Si la gestion post-accidentelle s’apparente à une gestion post-guerre c’est que l’accident nucléaire s’apparente à un désastre militaire. Le 17 octobre 1968 au Sénat, le rapporteur de la Commission des lois précise : « Ce domaine des activités humaines étant, à beaucoup d’égards, exceptionnel, il n’est pas surprenant que la législation qui s’y rattache soit elle-même exceptionnelle et, dans une large mesure, dérogatoire au droit commun de la responsabilité. La notion de l’exceptionnel est donnée par la dimension que pourrait atteindre un accident nucléaire, à la vérité un désastre national, voir international » [souligné par moi]. Ce qui est étrange et mériterait une analyse, c’est pourquoi ces responsables élus démocratiquement, acceptent l’électronucléarisation alors qu’ils ont une parfaite conscience du niveau exceptionnel de la possible catastrophe nucléaire. On peut avancer une hypothèse : n’y avait-t-il pas chez eux un désir de catastrophe qui permettrait la mise en place d’un système social abolissant la nécessité de respecter le simulacre de démocratie ? Pour ces dirigeants politiques et technocrates scientistes, la catastrophe nucléaire n’était pas à redouter mais à souhaiter pour mettre en place un système social autoritaire permettant une gestion sociale « rationnelle » ? L’accident nucléaire possible est un véritable désastre pour la santé des populations. Avant Tchernobyl nous avions une certaine conception des conséquences sanitaires d’un drame nucléaire. Mais Tchernobyl nous a montré que notre pessimisme était trop primaire. Les conséquences que l’on observe au Bélarus (ex-Biélorussie) 17 ans après le désastre et qui vont continuer, étaient impensables même par les plus pessimistes dont nous faisions partie.

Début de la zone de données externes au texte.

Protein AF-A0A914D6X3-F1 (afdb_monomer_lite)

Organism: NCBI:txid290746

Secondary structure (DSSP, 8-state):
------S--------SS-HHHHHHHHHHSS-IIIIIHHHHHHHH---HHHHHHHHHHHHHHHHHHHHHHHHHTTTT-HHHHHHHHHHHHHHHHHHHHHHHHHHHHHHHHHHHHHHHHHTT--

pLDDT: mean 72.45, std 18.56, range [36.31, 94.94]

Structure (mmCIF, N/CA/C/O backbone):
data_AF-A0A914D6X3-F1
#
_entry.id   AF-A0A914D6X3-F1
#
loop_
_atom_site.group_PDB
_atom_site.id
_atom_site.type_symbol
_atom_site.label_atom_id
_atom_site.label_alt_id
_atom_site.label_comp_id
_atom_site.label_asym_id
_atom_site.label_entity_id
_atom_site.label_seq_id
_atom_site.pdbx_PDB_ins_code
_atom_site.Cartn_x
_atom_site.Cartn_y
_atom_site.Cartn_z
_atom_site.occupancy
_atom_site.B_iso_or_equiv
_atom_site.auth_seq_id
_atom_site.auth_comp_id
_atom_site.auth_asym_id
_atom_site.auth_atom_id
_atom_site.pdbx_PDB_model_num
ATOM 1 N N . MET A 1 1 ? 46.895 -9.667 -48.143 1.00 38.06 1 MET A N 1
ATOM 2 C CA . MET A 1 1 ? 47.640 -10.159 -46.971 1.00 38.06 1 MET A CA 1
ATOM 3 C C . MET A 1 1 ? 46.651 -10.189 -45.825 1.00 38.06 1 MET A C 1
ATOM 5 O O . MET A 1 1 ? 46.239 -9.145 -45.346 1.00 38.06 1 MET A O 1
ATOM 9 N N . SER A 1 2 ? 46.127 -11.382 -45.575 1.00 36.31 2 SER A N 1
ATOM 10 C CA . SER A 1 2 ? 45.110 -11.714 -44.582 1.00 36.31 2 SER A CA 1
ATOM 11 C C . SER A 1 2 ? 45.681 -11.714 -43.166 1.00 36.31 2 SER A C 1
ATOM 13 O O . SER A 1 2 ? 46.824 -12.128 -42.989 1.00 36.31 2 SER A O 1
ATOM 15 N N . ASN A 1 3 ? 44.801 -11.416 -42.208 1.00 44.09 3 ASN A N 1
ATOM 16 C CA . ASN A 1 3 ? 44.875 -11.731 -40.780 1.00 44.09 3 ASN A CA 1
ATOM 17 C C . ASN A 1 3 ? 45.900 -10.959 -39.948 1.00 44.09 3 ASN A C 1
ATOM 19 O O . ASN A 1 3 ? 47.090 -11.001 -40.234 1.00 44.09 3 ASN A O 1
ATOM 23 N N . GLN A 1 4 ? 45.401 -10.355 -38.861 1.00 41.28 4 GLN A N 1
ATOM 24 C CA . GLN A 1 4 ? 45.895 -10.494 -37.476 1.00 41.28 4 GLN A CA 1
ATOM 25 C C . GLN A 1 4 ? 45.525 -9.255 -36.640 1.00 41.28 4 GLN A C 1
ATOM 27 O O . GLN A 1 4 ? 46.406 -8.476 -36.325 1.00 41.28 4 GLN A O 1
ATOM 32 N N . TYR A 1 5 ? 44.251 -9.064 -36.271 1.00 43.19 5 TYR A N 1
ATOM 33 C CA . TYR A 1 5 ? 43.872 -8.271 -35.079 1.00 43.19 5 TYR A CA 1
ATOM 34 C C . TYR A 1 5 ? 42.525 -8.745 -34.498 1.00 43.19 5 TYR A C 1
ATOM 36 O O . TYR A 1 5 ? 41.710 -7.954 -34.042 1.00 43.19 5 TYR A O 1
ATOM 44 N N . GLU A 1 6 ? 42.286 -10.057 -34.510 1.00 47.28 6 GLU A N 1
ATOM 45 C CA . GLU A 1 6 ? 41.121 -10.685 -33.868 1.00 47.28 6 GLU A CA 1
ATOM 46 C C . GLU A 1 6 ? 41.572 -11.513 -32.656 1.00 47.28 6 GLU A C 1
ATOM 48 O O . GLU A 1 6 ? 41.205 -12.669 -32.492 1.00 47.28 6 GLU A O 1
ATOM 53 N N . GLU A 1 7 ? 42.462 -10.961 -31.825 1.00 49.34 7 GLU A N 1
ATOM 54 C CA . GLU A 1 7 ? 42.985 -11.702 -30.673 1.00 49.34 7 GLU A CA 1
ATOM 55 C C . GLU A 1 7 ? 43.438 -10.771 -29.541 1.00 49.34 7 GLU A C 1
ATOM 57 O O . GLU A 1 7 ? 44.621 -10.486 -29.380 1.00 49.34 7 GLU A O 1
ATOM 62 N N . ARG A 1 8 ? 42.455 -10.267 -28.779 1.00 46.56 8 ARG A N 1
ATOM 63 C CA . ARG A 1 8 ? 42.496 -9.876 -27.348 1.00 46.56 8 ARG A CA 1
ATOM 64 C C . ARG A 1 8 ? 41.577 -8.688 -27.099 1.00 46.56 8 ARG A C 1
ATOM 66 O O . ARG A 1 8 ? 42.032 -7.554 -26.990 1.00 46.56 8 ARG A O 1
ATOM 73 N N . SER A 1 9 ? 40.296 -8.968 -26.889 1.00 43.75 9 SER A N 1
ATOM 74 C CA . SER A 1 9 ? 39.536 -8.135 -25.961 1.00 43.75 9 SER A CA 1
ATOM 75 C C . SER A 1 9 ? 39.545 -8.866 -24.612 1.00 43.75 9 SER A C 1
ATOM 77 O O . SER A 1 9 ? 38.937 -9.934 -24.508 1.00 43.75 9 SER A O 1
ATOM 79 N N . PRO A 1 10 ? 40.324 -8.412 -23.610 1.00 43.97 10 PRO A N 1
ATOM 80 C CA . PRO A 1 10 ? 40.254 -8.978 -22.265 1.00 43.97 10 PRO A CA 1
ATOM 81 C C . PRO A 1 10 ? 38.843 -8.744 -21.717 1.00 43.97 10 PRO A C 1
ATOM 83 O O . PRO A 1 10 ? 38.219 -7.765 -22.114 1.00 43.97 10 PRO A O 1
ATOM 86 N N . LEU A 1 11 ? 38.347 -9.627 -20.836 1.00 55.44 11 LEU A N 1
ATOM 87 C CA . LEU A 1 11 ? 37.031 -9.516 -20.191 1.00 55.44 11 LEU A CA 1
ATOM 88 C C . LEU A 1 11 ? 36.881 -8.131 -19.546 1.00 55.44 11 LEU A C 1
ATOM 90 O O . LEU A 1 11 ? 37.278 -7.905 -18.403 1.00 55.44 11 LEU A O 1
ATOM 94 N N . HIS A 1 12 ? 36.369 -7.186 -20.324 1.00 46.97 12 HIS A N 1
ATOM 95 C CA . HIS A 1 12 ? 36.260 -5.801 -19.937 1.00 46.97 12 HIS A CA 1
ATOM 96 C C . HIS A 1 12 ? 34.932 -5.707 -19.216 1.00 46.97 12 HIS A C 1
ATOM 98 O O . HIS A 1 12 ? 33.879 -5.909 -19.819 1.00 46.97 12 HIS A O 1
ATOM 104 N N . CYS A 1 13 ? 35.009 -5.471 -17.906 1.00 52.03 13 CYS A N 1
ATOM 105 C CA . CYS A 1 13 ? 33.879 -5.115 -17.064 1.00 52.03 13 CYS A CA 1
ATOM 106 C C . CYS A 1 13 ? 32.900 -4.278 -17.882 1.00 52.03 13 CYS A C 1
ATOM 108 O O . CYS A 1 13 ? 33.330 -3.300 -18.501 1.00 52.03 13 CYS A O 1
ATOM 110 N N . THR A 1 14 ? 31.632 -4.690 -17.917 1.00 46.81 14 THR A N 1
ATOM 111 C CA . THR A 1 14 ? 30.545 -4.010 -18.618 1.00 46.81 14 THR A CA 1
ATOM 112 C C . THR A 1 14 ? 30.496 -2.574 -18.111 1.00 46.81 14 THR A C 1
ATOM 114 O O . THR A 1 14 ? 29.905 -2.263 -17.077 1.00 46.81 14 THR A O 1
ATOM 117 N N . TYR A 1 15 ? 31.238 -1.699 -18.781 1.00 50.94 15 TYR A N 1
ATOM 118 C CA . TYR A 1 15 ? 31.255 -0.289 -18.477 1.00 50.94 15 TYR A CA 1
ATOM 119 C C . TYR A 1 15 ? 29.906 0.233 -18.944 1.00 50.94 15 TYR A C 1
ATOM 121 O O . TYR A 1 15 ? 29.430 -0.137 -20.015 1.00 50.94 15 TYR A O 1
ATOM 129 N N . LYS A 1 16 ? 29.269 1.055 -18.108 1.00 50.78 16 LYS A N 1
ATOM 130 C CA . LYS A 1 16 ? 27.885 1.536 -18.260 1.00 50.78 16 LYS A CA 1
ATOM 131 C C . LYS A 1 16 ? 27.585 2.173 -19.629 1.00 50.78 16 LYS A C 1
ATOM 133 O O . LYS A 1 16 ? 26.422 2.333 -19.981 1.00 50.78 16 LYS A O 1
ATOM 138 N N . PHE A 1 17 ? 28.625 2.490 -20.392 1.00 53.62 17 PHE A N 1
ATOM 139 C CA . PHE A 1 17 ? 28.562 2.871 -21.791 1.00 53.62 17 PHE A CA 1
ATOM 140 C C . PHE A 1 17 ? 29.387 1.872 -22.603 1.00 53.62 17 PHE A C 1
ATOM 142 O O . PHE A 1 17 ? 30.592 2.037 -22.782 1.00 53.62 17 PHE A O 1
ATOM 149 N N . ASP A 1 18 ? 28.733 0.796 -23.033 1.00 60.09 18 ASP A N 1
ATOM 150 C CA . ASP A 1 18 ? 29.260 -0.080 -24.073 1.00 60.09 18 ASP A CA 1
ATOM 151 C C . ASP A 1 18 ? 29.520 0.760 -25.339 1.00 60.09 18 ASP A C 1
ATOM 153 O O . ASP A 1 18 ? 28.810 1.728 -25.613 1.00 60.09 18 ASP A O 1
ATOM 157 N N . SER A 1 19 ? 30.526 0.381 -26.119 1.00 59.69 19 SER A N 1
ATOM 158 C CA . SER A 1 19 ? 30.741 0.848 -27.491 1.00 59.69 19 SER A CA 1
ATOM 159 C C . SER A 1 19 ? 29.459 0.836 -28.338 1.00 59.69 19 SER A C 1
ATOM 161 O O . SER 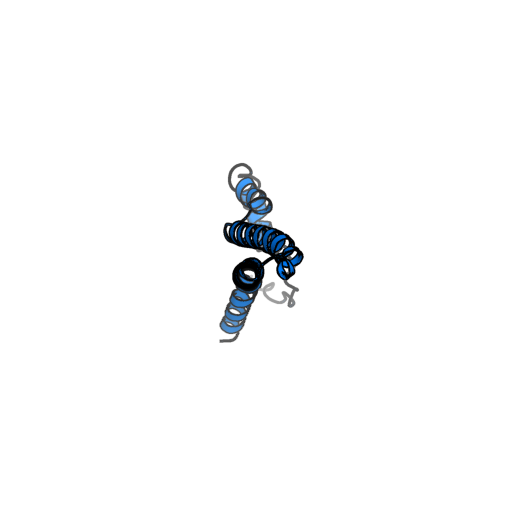A 1 19 ? 29.232 1.765 -29.105 1.00 59.69 19 SER A O 1
ATOM 163 N N . ASN A 1 20 ? 28.567 -0.134 -28.105 1.00 59.16 20 ASN A N 1
ATOM 164 C CA . ASN A 1 20 ? 27.199 -0.167 -28.632 1.00 59.16 20 ASN A CA 1
ATOM 165 C C . ASN A 1 20 ? 26.377 1.071 -28.230 1.00 59.16 20 ASN A C 1
ATOM 167 O O . ASN A 1 20 ? 25.754 1.703 -29.078 1.00 59.16 20 ASN A O 1
ATOM 171 N N . ALA A 1 21 ? 26.371 1.425 -26.943 1.00 59.41 21 ALA A N 1
ATOM 172 C CA . ALA A 1 21 ? 25.600 2.555 -26.440 1.00 59.41 21 ALA A CA 1
ATOM 173 C C . ALA A 1 21 ? 26.179 3.876 -26.960 1.00 59.41 21 ALA A C 1
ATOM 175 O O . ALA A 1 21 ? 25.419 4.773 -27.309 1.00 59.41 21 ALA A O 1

Tchernobyl aurait pu être beaucoup plus dramatique. Le passage du nuage sur Kiev aurait pu s’accompagner d’une pluie intense, cela aurait été désastreux pour son million d’habitants avec des effets de maladies des rayons pour la population. Autrement dit, Tchernobyl, aussi épouvantable qu’il soit, n’est pas ce qu’on peut imaginer de pire. Là encore on peut citer Günther Anders : « La tâche morale la plus importante aujourd’hui consiste à faire comprendre aux hommes qu’ils doivent s’inquiéter et qu’ils doivent ouvertement proclamer leur peur légitime. Mettre en garde contre la panique que nous semons est criminel. La plupart des gens ne sont pas en mesure de faire naître d’eux-mêmes cette peur qu’il est nécessaire d’avoir aujourd’hui. Nous devons par conséquent les aider ». Ce texte écrit en 1977 résume d’une façon claire ce que devrait être l’argumentation antinucléaire essentielle. La peur devant un grand danger est une attitude parfaitement rationnelle. Demander à la population, comme l’a fait dernièrement le référendum populaire suisse, s’il faut ou non limiter la durée de vie des réacteurs nucléaires à 40 ans, ou moins ou plus, revient à accepter l’accident désastreux comme un facteur négligeable. Le désastre nucléaire est exclu de la problématique qui dès lors se résume assez rapidement à des problèmes économiques. Pourquoi réduire la durée de vie des réacteurs s’ils peuvent fonctionner plus longtemps avec un coût de production de l’électricité plus faible : l’attitude des citoyens suisses a été tout à fait rationnelle. Il ne s’agissait pas d’une décision face à un danger énorme et irréversible d’un désastre nucléaire mais d’une appréciation économique. L’accident étant exclu, comment aborder le nucléaire ? Par l’économie. Ce référendum suisse avec la réponse claire des citoyens devrait repositionner l’argumentation antinucléaire.

Roger Belbéoch

Extrait de la lettre d’information Stop Nogent, n° 98, mai-juillet 2003, avec l’aimable autorisation de l’auteur.

[1] Günther Anders, Et si je suis désespéré, que voulez-vous que j’y fasse ?, Ed. ALLIA, Paris 2001.